A belt sander can be your friend or your enemy. They take getting used to and practice. Even with a lot of practice, they can ruin a surface faster than you can say Ticonderoga.

It's how one can be finessed to keep the rollers from leaving small indentures. Mastering the balance is imperative. A safer way, but with some handwork involved would be to make some large block sanders using belt sander belts...like these.









 







.


----------



## Steve Neul (Sep 2, 2011)

A belt sander is great for sanding wood flat that has been glued together and to remove planer marks but I would stop there. The sander can dig small dents into the wood that you can't see until you put the finish on. I only use a belt sander anymore on cabinet faces with 80x belts and then thoroughly go over it with a random orbital sander first with 80x disc to make sure the belt sander didn’t leave marks on it and then followed by 150x discs for the finish sand.


----------



## fiirmoth (Dec 26, 2011)

Thank you for the advice. It sounds like overall the chance for messing something up doesnt outweigh the time saving from using a standard hand sander. I guess u just have to put the time in the get the result you want


----------



## Tim G (May 10, 2012)

I use a belt sander on every project I do. Belt sander needs to be used like a delicate tool. Never set it down hard. Make sure the platen or metal and cork pad are dent free. That's what causes divots u don't see until u Finish. I belt sand mill marks from new hardwood. I pretty much belt sand everything before finish sanding including hardwood plywood. I know what everyone thinks, it's a sin. Never use belts more coarse than 120 grit. It takes every blimish ripple and mill mark out. I also belt sand where solid edge banding meets plywood. Just make sure the solid wood is slightly higher than plywood. Then mark the joint with many pencil marks across the joint. Keep the sander moving with the grain until the pencil line goes away. That's it ready for finish sanding. I stated woodworking at age 14 and I'm 50 now. But if your doing this kind of work and your using electric sanders any way you might as well get used to it. It makes the project that much cleaner. And once you get used to it. The projects go a lot faster. I know plenty of you will disagree but for me and many other cabinet makers it works. By the way don't buy a cheap belt sander. Or cheap belts and don't over use the belts. Pretty much the only belt sander to have is porter cable 361. Learn how to use the belt sander you'll be happy you did


----------



## rrich (Jun 24, 2009)

One of my teachers said, "The quickest way for a student to ruin a project is to plug in a belt sander."

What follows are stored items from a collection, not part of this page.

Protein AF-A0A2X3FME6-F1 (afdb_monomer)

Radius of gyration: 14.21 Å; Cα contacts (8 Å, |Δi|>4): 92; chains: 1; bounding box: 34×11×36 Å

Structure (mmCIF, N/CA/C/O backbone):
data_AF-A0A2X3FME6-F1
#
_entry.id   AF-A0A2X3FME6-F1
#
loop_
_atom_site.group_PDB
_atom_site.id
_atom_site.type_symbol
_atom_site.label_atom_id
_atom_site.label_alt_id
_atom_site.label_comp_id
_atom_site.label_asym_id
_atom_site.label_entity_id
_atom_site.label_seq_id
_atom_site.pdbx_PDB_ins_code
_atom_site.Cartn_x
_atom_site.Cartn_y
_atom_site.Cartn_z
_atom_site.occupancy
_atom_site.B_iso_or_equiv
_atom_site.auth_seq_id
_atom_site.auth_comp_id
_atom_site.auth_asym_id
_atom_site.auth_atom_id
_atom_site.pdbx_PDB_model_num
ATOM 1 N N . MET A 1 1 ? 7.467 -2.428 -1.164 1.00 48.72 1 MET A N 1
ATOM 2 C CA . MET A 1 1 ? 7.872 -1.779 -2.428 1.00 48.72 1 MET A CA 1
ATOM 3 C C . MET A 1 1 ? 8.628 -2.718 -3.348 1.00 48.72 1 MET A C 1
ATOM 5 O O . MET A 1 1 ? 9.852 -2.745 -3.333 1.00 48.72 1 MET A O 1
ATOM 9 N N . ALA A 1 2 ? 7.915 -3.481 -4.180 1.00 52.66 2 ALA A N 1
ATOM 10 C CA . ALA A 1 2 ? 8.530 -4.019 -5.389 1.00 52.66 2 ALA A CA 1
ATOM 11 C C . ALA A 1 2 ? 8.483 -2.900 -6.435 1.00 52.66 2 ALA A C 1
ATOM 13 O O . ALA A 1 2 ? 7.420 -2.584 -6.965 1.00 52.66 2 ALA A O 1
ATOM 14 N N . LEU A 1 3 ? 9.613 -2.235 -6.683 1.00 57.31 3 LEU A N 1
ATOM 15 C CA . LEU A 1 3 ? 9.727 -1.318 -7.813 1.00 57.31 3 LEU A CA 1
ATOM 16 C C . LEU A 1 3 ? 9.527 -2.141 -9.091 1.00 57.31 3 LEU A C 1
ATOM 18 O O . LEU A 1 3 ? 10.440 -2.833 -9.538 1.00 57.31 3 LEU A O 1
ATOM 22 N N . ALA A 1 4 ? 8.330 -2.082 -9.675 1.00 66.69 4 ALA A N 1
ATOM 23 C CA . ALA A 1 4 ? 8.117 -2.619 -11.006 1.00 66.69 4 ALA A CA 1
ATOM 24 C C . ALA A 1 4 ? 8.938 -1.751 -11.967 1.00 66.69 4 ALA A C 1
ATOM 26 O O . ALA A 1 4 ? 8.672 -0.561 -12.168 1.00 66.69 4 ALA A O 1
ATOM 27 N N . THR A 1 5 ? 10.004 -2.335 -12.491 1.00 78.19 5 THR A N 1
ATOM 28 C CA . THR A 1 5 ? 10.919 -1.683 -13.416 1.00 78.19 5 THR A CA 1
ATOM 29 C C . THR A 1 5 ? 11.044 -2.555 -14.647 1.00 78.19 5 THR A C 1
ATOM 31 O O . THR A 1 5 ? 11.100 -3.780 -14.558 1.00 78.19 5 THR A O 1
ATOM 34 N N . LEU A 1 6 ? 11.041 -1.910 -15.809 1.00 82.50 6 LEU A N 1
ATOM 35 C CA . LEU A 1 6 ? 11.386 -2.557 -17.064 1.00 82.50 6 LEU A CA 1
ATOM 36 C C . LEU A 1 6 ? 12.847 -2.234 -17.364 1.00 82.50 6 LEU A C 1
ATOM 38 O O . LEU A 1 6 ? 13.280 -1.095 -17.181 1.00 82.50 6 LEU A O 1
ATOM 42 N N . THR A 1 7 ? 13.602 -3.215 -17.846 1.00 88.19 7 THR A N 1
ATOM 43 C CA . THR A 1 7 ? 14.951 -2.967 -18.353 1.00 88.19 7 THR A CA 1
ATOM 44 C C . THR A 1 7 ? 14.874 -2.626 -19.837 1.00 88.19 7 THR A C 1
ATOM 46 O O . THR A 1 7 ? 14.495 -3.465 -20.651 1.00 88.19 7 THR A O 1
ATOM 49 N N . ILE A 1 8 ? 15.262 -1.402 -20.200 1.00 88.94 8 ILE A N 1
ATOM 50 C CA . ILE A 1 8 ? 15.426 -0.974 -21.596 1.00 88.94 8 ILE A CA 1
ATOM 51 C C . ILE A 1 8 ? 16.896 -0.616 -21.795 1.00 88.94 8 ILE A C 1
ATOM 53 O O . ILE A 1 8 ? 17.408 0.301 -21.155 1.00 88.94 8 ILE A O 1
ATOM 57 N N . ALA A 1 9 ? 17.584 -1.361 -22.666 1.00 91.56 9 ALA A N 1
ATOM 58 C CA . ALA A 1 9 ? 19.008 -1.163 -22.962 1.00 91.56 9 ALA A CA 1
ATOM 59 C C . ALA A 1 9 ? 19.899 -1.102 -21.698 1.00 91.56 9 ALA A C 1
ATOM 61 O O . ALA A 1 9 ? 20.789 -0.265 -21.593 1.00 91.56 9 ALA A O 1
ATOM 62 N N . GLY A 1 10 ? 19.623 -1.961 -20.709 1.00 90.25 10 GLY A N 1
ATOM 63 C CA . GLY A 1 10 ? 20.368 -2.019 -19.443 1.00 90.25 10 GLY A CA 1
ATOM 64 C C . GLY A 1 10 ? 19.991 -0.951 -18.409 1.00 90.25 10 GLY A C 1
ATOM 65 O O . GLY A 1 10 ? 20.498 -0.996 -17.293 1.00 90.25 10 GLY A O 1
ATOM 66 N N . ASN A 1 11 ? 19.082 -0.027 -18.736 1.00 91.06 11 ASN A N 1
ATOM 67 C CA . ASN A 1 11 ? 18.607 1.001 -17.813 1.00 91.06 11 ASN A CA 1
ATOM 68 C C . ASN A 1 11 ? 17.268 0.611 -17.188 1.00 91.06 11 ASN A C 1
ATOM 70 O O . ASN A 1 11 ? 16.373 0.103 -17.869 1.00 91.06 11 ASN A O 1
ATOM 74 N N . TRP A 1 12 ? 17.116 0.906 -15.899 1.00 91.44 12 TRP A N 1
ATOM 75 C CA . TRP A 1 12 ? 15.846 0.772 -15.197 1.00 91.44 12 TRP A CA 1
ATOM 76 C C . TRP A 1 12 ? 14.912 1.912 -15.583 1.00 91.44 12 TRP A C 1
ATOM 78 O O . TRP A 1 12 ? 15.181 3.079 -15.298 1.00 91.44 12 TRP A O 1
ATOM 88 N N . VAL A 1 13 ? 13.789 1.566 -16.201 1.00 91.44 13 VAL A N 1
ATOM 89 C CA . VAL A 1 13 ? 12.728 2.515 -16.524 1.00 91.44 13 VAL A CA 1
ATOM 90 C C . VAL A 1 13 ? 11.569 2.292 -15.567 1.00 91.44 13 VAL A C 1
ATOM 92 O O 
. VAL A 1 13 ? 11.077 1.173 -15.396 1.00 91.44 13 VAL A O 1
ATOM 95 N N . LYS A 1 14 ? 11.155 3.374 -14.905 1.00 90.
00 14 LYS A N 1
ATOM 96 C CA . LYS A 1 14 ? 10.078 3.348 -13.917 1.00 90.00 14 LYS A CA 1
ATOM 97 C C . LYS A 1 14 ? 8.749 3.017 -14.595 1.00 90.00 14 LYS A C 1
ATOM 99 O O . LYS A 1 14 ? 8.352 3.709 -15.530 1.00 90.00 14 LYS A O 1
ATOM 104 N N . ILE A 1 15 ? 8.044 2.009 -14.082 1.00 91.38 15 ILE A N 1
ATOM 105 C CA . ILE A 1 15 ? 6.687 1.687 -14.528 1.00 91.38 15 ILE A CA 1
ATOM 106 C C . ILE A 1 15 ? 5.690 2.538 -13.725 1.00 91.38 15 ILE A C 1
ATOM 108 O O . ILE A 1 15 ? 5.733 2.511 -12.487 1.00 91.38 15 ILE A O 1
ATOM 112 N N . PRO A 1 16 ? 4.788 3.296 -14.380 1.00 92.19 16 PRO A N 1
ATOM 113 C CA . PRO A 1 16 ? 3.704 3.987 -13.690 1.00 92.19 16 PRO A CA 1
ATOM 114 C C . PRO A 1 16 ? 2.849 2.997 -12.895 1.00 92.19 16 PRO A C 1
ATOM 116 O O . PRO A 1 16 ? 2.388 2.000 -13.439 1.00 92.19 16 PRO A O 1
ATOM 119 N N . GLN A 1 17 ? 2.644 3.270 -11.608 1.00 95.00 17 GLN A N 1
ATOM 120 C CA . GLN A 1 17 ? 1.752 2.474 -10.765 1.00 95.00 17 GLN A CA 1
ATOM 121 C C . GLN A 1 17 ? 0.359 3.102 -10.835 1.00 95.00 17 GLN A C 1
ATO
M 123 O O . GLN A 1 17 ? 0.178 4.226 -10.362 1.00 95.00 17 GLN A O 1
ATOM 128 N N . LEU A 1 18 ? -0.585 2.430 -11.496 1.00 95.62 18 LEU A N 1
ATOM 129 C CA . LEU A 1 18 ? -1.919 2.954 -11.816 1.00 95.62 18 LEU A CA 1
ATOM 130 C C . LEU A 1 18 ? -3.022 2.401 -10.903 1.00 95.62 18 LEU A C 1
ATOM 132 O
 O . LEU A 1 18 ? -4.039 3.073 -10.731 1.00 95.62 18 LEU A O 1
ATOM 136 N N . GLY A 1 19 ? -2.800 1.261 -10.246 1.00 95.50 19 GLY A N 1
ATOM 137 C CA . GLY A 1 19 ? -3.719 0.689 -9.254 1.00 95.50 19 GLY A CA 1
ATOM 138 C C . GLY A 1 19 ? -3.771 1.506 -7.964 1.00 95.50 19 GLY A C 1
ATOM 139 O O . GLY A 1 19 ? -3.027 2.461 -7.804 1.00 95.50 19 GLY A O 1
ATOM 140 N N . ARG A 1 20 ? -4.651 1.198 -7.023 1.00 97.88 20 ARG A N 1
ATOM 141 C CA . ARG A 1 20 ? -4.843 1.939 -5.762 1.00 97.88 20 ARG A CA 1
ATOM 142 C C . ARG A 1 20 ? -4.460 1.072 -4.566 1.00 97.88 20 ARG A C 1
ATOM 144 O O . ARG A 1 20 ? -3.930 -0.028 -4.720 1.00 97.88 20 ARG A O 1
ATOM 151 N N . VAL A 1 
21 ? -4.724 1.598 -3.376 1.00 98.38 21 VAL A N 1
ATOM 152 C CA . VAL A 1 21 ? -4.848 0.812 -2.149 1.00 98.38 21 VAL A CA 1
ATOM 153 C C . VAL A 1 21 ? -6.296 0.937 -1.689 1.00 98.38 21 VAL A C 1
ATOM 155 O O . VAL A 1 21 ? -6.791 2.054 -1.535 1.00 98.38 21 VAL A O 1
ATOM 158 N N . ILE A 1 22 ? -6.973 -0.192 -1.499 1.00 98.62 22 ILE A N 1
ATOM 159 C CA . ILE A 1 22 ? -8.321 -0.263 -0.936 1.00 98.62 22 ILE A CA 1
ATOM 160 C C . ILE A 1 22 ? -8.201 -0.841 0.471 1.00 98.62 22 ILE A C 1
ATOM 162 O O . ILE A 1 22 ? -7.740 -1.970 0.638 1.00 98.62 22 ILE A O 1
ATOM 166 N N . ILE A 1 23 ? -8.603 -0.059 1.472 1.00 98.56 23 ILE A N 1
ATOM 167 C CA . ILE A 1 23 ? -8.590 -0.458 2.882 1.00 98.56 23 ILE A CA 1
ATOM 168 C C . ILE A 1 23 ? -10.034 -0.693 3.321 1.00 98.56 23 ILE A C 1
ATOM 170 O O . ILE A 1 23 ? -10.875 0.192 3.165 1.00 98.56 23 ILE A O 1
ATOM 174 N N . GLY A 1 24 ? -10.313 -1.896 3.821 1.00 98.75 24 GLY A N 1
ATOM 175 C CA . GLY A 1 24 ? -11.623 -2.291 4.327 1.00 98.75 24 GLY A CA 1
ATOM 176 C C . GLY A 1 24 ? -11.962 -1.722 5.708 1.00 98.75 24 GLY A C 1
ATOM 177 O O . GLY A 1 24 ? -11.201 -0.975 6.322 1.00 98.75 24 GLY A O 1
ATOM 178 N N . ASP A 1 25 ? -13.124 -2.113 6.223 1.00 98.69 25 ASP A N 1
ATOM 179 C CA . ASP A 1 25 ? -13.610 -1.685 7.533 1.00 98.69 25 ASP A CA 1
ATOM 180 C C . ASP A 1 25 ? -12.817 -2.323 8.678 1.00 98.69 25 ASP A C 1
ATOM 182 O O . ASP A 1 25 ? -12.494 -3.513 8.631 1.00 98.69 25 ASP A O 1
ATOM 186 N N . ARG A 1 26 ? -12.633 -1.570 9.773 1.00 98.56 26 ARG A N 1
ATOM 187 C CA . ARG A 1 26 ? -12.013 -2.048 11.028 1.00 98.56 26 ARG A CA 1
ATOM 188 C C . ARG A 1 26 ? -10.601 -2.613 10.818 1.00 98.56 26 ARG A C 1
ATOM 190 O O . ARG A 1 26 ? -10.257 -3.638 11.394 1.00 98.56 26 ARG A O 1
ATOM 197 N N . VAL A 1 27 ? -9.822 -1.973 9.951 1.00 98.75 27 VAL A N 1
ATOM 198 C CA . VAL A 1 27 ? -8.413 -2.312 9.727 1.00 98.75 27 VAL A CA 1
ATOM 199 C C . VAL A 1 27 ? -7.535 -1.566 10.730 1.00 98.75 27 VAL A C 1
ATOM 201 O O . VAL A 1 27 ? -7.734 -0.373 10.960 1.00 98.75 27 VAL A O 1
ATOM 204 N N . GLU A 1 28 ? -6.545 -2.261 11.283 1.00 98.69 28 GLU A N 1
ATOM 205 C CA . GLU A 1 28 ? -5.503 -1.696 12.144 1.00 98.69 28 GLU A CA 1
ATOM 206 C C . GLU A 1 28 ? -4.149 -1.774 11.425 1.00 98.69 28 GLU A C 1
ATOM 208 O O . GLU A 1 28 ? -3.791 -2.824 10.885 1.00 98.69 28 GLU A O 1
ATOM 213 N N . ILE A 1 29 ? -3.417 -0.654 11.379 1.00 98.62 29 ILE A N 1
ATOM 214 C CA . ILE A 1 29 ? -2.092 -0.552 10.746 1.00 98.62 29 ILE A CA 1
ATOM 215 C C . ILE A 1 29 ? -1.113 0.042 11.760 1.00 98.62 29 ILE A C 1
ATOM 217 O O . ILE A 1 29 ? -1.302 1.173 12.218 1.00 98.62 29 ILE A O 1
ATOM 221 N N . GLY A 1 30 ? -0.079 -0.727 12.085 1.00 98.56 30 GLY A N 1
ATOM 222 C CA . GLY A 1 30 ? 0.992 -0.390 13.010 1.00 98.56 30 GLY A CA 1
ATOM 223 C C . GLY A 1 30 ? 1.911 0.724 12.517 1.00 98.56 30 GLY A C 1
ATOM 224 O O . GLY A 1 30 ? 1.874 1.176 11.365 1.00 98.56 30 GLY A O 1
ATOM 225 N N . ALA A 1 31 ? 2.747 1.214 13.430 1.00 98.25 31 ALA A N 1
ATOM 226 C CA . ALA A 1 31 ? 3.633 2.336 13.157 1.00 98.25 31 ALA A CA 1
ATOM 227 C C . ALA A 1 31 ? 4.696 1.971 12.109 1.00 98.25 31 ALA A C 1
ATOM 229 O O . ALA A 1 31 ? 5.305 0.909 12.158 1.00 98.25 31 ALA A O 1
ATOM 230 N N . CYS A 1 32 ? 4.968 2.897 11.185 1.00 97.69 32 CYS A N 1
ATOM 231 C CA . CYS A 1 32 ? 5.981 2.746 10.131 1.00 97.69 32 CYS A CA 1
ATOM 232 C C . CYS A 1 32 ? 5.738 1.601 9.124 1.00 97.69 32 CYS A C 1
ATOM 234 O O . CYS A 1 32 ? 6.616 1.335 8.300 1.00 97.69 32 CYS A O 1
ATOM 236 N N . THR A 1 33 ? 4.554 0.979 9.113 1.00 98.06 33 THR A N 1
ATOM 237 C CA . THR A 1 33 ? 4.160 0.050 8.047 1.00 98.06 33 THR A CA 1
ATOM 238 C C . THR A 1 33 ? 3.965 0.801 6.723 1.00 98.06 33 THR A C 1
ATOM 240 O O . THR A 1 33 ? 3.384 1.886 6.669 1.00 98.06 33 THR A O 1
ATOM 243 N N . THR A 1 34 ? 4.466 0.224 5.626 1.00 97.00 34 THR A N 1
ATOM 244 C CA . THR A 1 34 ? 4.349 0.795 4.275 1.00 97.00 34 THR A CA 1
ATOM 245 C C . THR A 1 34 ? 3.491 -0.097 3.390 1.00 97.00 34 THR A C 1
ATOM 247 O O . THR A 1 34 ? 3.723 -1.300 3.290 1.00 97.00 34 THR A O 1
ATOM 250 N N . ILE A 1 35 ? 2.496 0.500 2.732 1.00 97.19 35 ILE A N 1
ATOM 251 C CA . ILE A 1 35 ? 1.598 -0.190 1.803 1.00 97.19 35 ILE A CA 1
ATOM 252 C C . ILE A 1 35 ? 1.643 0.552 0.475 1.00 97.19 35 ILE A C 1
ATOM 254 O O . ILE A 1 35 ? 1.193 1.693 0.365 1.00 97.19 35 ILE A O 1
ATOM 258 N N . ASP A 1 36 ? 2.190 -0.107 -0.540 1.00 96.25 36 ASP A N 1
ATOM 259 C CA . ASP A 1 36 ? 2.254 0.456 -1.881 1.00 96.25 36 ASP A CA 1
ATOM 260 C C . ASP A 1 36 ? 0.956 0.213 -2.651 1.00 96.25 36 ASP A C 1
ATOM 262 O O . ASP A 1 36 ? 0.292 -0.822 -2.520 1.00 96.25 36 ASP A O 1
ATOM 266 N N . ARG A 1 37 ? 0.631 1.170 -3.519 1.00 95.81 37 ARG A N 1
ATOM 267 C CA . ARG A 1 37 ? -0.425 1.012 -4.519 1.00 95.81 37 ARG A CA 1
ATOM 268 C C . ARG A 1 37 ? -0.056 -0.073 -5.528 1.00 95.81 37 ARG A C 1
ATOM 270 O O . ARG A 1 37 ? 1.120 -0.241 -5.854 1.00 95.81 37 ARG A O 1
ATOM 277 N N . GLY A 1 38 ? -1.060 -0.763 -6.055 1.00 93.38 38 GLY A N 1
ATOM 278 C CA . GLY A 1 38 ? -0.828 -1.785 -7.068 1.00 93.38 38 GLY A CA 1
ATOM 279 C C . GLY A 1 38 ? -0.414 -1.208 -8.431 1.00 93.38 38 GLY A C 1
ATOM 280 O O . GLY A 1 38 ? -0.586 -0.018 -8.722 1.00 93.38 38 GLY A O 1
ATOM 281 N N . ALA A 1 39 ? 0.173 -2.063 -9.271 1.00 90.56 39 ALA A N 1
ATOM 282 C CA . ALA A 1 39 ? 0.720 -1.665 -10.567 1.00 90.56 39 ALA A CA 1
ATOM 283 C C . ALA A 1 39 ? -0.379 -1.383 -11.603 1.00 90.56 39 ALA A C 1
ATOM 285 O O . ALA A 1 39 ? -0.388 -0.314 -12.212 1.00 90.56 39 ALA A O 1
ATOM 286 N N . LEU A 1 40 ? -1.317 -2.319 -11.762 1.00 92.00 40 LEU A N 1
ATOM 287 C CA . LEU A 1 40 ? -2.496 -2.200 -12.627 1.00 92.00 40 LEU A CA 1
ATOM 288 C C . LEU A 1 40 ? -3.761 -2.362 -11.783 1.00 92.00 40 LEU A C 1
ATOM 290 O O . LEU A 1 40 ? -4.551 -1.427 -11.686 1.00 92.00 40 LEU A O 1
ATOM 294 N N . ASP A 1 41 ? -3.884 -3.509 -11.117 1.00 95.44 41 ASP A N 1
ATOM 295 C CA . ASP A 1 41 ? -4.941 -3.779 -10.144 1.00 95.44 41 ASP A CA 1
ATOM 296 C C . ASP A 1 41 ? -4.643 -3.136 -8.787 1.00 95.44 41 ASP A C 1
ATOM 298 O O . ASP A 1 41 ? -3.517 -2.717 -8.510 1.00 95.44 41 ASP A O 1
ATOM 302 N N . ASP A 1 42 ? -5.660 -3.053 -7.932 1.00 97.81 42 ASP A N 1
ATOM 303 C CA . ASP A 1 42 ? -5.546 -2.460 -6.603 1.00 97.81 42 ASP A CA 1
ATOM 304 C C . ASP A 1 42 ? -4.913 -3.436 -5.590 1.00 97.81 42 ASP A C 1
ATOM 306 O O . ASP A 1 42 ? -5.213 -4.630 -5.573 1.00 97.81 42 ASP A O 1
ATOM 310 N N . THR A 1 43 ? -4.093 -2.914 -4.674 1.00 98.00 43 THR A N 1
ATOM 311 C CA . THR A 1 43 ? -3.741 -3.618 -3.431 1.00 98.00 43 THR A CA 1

While belt sanders do have their uses, I agree with the teacher.

I would think that you would be better off using a 5" Random Orbit Sander.


----------



## cabinetman (Jul 5, 2007)

Tim G said:


> Pretty much the only belt sander to have is porter cable 361. Learn how to use the belt sander you'll be happy you did


+1. :yes: If you are going to have a belt sander I would recommend the PC 360 (3"x24") or the PC 361 (4"x24"). They aren't cheap, but that's all I have used after trying out several other brands. It's a heavy tool. The problem with them is the area that can be sanded efficiently is the distance you can reach and control the tool. For a board that's 8' long, you could walk up and down the whole length, but there will be start and stops. Or, sections will be sanded, and in either case is when the small divots happen to the surface if care isn't taken. Considering the weight of the tool, and a fresh belt, belt sanders have quite a bit of pull.

Getting proficient with one is a little like getting proficient with a power hand plane. Those also can do a nice job, but can create firewood quickly. I've limited my use of power hand planes to mostly passage door milling if needed.










 







.


----------



## cabinetman (Jul 5, 2007)

Belt sander racing, it was inevitable.:yes:















 







.


----------



## WillemJM (Aug 18, 2011)

fiirmoth said:


> I recently built a bookcase and now have requests for 3 more from friends. The sanding of each shelf and the 6 foot side boards took a long time. I am looking to cut down on sanding time. I have a sheet sander and an orbital sander. I was thinking about getting a belt sander to do all but the final 220 with the orbital. Is there any reason why I would NOT want to use a belt sander? I understand they are very powerful so I am thinking just a few seconds/minutes with one on these big surfaces would drastically cut down the time I have to spend sanding. Thank you in advance for your help and advice.


For book cases I assume you are using ply of some sort???

Personally, I would never use a belt sander on ply, it is far too aggressive.

Your ROS should be your best friend here.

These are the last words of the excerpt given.